Climate risk management requirements for banks primarily follow from the ECB’s Guide on climate-related and environmental risks (2020) (the “ECB Guide”). The ECB Guide is strictly speaking not binding for banks. However, it reflects the ECB’s understanding of how banks are expected to adequately manage climate risks under the current prudential framework, as primarily follows from CRD IV. The ECB, as direct supervisor of significant banks, applies the ECB Guide in its supervision. The DNB also applies the ECB Guide in its supervision of less significant banks, but in a proportionate manner.
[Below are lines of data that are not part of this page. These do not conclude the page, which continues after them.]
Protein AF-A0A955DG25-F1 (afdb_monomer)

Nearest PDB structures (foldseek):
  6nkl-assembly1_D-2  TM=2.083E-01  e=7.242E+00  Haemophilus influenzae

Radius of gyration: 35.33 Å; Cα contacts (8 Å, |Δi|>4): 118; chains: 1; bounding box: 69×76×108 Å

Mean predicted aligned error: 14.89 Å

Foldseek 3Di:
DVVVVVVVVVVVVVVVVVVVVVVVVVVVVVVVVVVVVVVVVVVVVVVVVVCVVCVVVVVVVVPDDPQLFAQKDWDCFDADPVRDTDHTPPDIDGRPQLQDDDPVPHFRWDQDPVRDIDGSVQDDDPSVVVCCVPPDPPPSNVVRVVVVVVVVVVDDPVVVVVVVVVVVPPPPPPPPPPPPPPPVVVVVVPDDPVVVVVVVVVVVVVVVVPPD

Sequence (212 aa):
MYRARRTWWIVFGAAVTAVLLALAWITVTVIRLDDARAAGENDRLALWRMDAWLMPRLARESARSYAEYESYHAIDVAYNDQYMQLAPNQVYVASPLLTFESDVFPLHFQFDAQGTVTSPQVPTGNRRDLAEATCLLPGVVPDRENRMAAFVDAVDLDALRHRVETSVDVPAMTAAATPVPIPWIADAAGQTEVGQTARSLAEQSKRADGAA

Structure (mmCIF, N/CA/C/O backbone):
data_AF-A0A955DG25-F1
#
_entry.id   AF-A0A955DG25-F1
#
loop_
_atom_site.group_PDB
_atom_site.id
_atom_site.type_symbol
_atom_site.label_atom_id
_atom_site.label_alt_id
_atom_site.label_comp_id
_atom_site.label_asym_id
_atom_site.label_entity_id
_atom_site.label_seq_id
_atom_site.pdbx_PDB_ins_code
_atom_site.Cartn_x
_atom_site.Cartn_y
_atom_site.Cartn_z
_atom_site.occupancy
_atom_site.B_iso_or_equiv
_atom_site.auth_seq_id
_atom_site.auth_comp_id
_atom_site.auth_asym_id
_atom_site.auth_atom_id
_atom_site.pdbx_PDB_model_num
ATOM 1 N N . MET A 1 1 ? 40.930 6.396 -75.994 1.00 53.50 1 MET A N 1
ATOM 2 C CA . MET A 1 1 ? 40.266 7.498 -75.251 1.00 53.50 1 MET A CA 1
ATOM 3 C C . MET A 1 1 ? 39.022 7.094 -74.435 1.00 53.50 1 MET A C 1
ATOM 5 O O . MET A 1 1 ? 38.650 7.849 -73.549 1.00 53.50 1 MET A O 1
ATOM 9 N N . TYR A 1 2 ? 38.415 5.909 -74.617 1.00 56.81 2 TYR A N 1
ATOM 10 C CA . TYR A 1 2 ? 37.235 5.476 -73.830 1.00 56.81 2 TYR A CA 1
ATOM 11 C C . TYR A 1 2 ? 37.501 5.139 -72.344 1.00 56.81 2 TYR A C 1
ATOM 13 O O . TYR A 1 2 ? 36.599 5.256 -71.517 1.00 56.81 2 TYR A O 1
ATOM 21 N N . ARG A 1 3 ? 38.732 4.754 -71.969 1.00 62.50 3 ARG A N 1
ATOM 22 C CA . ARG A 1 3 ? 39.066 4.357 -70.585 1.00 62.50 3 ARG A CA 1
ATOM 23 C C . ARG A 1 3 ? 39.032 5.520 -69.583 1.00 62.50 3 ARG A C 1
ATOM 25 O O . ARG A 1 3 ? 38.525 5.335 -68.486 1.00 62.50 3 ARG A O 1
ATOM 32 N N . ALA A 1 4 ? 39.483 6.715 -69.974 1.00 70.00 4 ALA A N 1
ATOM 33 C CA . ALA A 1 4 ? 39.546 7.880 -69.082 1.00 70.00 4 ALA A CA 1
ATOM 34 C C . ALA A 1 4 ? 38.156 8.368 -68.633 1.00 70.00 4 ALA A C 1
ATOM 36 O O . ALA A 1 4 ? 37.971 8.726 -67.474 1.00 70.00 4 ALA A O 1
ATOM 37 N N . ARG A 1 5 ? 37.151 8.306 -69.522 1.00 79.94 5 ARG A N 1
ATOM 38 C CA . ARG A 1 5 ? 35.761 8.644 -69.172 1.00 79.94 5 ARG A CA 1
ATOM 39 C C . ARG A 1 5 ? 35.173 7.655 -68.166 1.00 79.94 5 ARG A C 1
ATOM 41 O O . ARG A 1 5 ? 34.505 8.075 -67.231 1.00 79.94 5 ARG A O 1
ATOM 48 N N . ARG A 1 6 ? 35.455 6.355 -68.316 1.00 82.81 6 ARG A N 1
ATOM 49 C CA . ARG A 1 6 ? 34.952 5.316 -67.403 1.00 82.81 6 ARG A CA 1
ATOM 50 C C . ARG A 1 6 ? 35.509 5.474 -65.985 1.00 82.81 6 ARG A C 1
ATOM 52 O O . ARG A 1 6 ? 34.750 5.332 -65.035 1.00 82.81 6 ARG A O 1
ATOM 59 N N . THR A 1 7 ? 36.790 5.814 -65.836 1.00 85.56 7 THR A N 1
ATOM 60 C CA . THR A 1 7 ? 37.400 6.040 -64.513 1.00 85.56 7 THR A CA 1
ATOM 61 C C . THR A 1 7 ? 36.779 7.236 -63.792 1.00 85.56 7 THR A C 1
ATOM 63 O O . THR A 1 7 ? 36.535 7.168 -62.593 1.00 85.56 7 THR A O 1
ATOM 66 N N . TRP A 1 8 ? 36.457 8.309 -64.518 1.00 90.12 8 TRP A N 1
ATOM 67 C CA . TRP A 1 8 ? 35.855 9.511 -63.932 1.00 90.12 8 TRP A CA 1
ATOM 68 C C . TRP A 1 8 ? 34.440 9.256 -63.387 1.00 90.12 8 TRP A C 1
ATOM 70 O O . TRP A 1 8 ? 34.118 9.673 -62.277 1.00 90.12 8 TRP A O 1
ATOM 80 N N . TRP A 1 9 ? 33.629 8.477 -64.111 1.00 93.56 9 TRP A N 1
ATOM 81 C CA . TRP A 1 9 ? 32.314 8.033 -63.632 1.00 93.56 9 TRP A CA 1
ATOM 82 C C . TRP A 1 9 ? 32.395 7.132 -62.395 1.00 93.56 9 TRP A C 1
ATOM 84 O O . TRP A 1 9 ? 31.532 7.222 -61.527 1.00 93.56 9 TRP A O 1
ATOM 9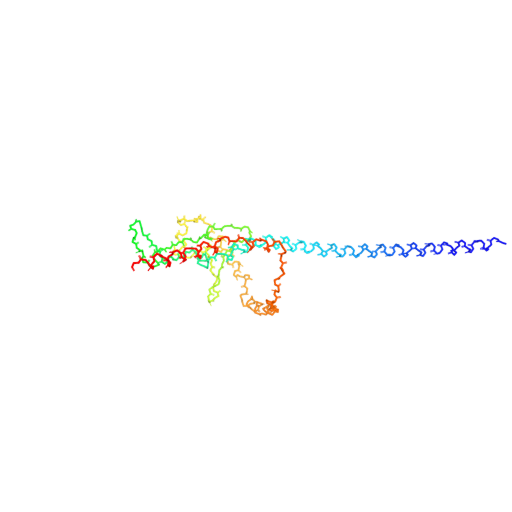4 N N . ILE A 1 10 ? 33.437 6.300 -62.282 1.00 94.62 10 ILE A N 1
ATOM 95 C CA . ILE A 1 10 ? 33.661 5.471 -61.089 1.00 94.62 10 ILE A CA 1
ATOM 96 C C . ILE A 1 10 ? 33.986 6.349 -59.876 1.00 94.62 10 ILE A C 1
ATOM 98 O O . ILE A 1 10 ? 33.404 6.142 -58.817 1.00 94.62 10 ILE A O 1
ATOM 102 N N . VAL A 1 11 ? 34.864 7.347 -60.026 1.00 93.56 11 VAL A N 1
ATOM 103 C CA . VAL A 1 11 ? 35.205 8.281 -58.935 1.00 93.56 11 VAL A CA 1
ATOM 104 C C . VAL A 1 11 ? 33.974 9.068 -58.486 1.00 93.56 11 VAL A C 1
ATOM 106 O O . VAL A 1 11 ? 33.716 9.173 -57.290 1.00 93.56 11 VAL A O 1
ATOM 109 N N . PHE A 1 12 ? 33.178 9.565 -59.435 1.00 94.94 12 PHE A N 1
ATOM 110 C CA . PHE A 1 12 ? 31.930 10.258 -59.127 1.00 94.94 12 PHE A CA 1
ATOM 111 C C . PHE A 1 12 ? 30.931 9.347 -58.397 1.00 94.94 12 PHE A C 1
ATOM 113 O O . PHE A 1 12 ? 30.417 9.713 -57.342 1.00 94.94 12 PHE A O 1
ATOM 120 N N . GLY A 1 13 ? 30.700 8.136 -58.914 1.00 96.56 13 GLY A N 1
ATOM 121 C CA . GLY A 1 13 ? 29.813 7.159 -58.283 1.00 96.56 13 GLY A CA 1
ATOM 122 C C . GLY A 1 13 ? 30.269 6.773 -56.874 1.00 96.56 13 GLY A C 1
ATOM 123 O O . GLY A 1 13 ? 29.444 6.691 -55.965 1.00 96.56 13 GLY A O 1
ATOM 124 N N . ALA A 1 14 ? 31.577 6.609 -56.661 1.00 96.25 14 ALA A N 1
ATOM 125 C CA . ALA A 1 14 ? 32.151 6.353 -55.343 1.00 96.25 14 ALA A CA 1
ATOM 126 C C . ALA A 1 14 ? 31.916 7.526 -54.377 1.00 96.25 14 ALA A C 1
ATOM 128 O O . ALA A 1 14 ? 31.499 7.297 -53.244 1.00 96.25 14 ALA A O 1
ATOM 129 N N . ALA A 1 15 ? 32.108 8.771 -54.827 1.00 95.31 15 ALA A N 1
ATOM 130 C CA . ALA A 1 15 ? 31.859 9.960 -54.011 1.00 95.31 15 ALA A CA 1
ATOM 131 C C . ALA A 1 15 ? 30.381 10.079 -53.601 1.00 95.31 15 ALA A C 1
ATOM 133 O O . ALA A 1 15 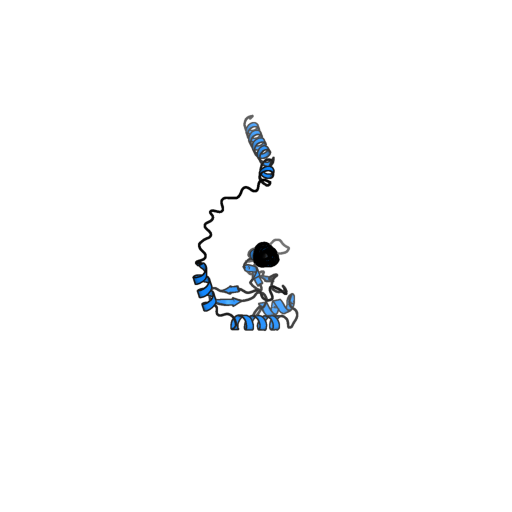? 30.082 10.266 -52.424 1.00 95.31 15 ALA A O 1
ATOM 134 N N . VAL A 1 16 ? 29.451 9.894 -54.542 1.00 97.75 16 VAL A N 1
ATOM 135 C CA . VAL A 1 16 ? 28.005 9.901 -54.254 1.00 97.75 16 VAL A CA 1
ATOM 136 C C . VAL A 1 16 ? 27.633 8.782 -53.280 1.00 97.75 16 VAL A C 1
ATOM 138 O O . VAL A 1 16 ? 26.905 9.017 -52.319 1.00 97.75 16 VAL A O 1
ATOM 141 N N . THR A 1 17 ? 28.169 7.577 -53.482 1.00 97.88 17 THR A N 1
ATOM 142 C CA . THR A 1 17 ? 27.906 6.432 -52.597 1.00 97.88 17 THR A CA 1
ATOM 143 C C . THR A 1 17 ? 28.418 6.691 -51.181 1.00 97.88 17 THR A C 1
ATOM 145 O O . THR A 1 17 ? 27.712 6.403 -50.219 1.00 97.88 17 THR A O 1
ATOM 148 N N . ALA A 1 18 ? 29.607 7.283 -51.038 1.00 97.50 18 ALA A N 1
ATOM 149 C CA . ALA A 1 18 ? 30.157 7.652 -49.737 1.00 97.50 18 ALA A CA 1
ATOM 150 C C . ALA A 1 18 ? 29.274 8.678 -49.009 1.00 97.50 18 ALA A C 1
ATOM 152 O O . ALA A 1 18 ? 29.005 8.517 -47.820 1.00 97.50 18 ALA A O 1
ATOM 153 N N . VAL A 1 19 ? 28.769 9.691 -49.723 1.00 97.88 19 VAL A N 1
ATOM 154 C CA . VAL A 1 19 ? 27.844 10.687 -49.155 1.00 97.88 19 VAL A CA 1
ATOM 155 C C . VAL A 1 19 ? 26.527 10.039 -48.724 1.00 97.88 19 VAL A C 1
ATOM 157 O O . VAL A 1 19 ? 26.056 10.299 -47.619 1.00 97.88 19 VAL A O 1
ATOM 160 N N . LEU A 1 20 ? 25.944 9.166 -49.550 1.00 98.06 20 LEU A N 1
ATOM 161 C CA . LEU A 1 20 ? 24.702 8.465 -49.206 1.00 98.06 20 LEU A CA 1
ATOM 162 C C . LEU A 1 20 ? 24.877 7.528 -48.008 1.00 98.06 20 LEU A C 1
ATOM 164 O O . LEU A 1 20 ? 24.003 7.483 -47.147 1.00 98.06 20 LEU A O 1
ATOM 168 N N . LEU A 1 21 ? 26.007 6.821 -47.916 1.00 98.06 21 LEU A N 1
ATOM 169 C CA . LEU A 1 21 ? 26.331 5.991 -46.755 1.00 98.06 21 LEU A CA 1
ATOM 170 C C . LEU A 1 21 ? 26.481 6.831 -45.487 1.00 98.06 21 LEU A C 1
ATOM 172 O O . LEU A 1 21 ? 25.949 6.446 -44.449 1.00 98.06 21 LEU A O 1
ATOM 176 N N . ALA A 1 22 ? 27.155 7.981 -45.568 1.00 97.69 22 ALA A N 1
ATOM 177 C CA . ALA A 1 22 ? 27.288 8.890 -44.435 1.00 97.69 22 ALA A CA 1
ATOM 178 C C . ALA A 1 22 ? 25.919 9.416 -43.973 1.00 97.69 22 ALA A C 1
ATOM 180 O O . ALA A 1 22 ? 25.624 9.386 -42.781 1.00 97.69 22 ALA A O 1
ATOM 181 N N . LEU A 1 23 ? 25.058 9.831 -44.909 1.00 98.19 23 LEU A N 1
ATOM 182 C CA . LEU A 1 23 ? 23.711 10.304 -44.592 1.00 98.19 23 LEU A CA 1
ATOM 183 C C . LEU A 1 23 ? 22.862 9.191 -43.966 1.00 98.19 23 LEU A C 1
ATOM 185 O O . LEU A 1 23 ? 22.279 9.395 -42.906 1.00 98.19 23 LEU A O 1
ATOM 189 N N . ALA A 1 24 ? 22.849 8.001 -44.573 1.00 97.50 24 ALA A N 1
ATOM 190 C CA . ALA A 1 24 ? 22.124 6.846 -44.053 1.00 97.50 24 ALA A CA 1
ATOM 191 C C . ALA A 1 24 ? 22.615 6.449 -42.653 1.00 97.50 24 ALA A C 1
ATOM 193 O O . ALA A 1 24 ? 21.808 6.148 -41.775 1.00 97.50 24 ALA A O 1
ATOM 194 N N . TRP A 1 25 ? 23.929 6.495 -42.417 1.00 98.31 25 TRP A N 1
ATOM 195 C CA . TRP A 1 25 ? 24.515 6.210 -41.111 1.00 98.31 25 TRP A CA 1
ATOM 196 C C . TRP A 1 25 ? 24.087 7.230 -40.047 1.00 98.31 25 TRP A C 1
ATOM 198 O O . TRP A 1 25 ? 23.696 6.833 -38.945 1.00 98.31 25 TRP A O 1
ATOM 208 N N . ILE A 1 26 ? 24.085 8.526 -40.377 1.00 97.88 26 ILE A N 1
ATOM 209 C CA . ILE A 1 26 ? 23.597 9.579 -39.473 1.00 97.88 26 ILE A CA 1
ATOM 210 C C . ILE A 1 26 ? 22.108 9.375 -39.181 1.00 97.88 26 ILE A C 1
ATOM 212 O O . ILE A 1 26 ? 21.716 9.392 -38.017 1.00 97.88 26 ILE A O 1
ATOM 216 N N . THR A 1 27 ? 21.284 9.111 -40.199 1.00 97.50 27 THR A N 1
ATOM 217 C CA . THR A 1 27 ? 19.847 8.856 -40.022 1.00 97.50 27 THR A CA 1
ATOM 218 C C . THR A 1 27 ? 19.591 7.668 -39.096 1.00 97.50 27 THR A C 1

The supervisory expectations in the ECB Guide can be summarised as follows:

• Business Strategy: Banks should integrate short-, medium-, and long-term climate risks into their business strategies.
• Risk appetite and governance: Banks should incorporate climate risks into their risk appetite frameworks, allocate responsibilities, and report aggregated risk data.
• Risk management: Banks should integrate climate risks into the risk management framework, conduct regular reviews and consider these risks across a range of risks, including credit, liquidity and operational risks.

In 2022, the ECB set three deadlines for banks to progressively align their climate risk management practices with the ECB Guide: 

• end of March 2023: to implement a materiality assessment (as detailed in the ECB Guide);
• end of 2023: to include climate risks in the areas of strategy, governance and risk management; and
• end of 2024: to achieve full alignment with supervisory expectations in the ECB Guide, ensuring the integration of climate and environmental risks into stress testing frameworks and the ICAAP.

In November 2023, the ECB communicated that it has started enforcement towards banks that have failed to adequately manage climate risks in line with the ECB’s expectations.

ESG Disclosure Requirements

According to the ECB Guide, banks should disclose material climate-related risks aligned with EU reporting guidelines. Additional (and more detailed) climate risk disclosures apply to large banks that are listed in the EEA (the Pillar 3 disclosures under the CRR).

Dutch-licensed banks that meet certain size criteria are within the scope of the Dutch implementation of the Non-Financial Reporting Directive (NFRD). These large banks must include a non-financial report in their annual accounts. This non-financial report covers environmental, social, and personnel matters, measures taken in respect of human rights and anti-corruption, as well as non-financial key performance indicators tied to the entity’s specific business activities. As of 2024, Dutch-licensed banks within the scope of the NFRD will have to publish additional information under the Corporate Sustainability Reporting Directive (CSRD) as implemented in Dutch law. 

Other ESG Requirements

Other ESG requirements relevant for Dutch-licensed banks include but are not limited to:

• The EBA Guidelines on loan origination and monitoring: These guidelines detail how banks should incorporate ESG factors into their credit risk policies for corporate lending.
• DCGC: The DCGC includes best practices on sustainability, emphasising long-term value creation for companies and the role of management boards in developing strategies and procedures to achieve this goal.
• Sustainable Finance Disclosure Regulation (SFDR): Banks providing portfolio management or investment advice services are subject to disclosure requirements following from SFDR. These disclosures cover, among other ESG topics, the integration of sustainability risks into the bank’s investment processes, and how the bank considers adverse impacts that investments may have on sustainability.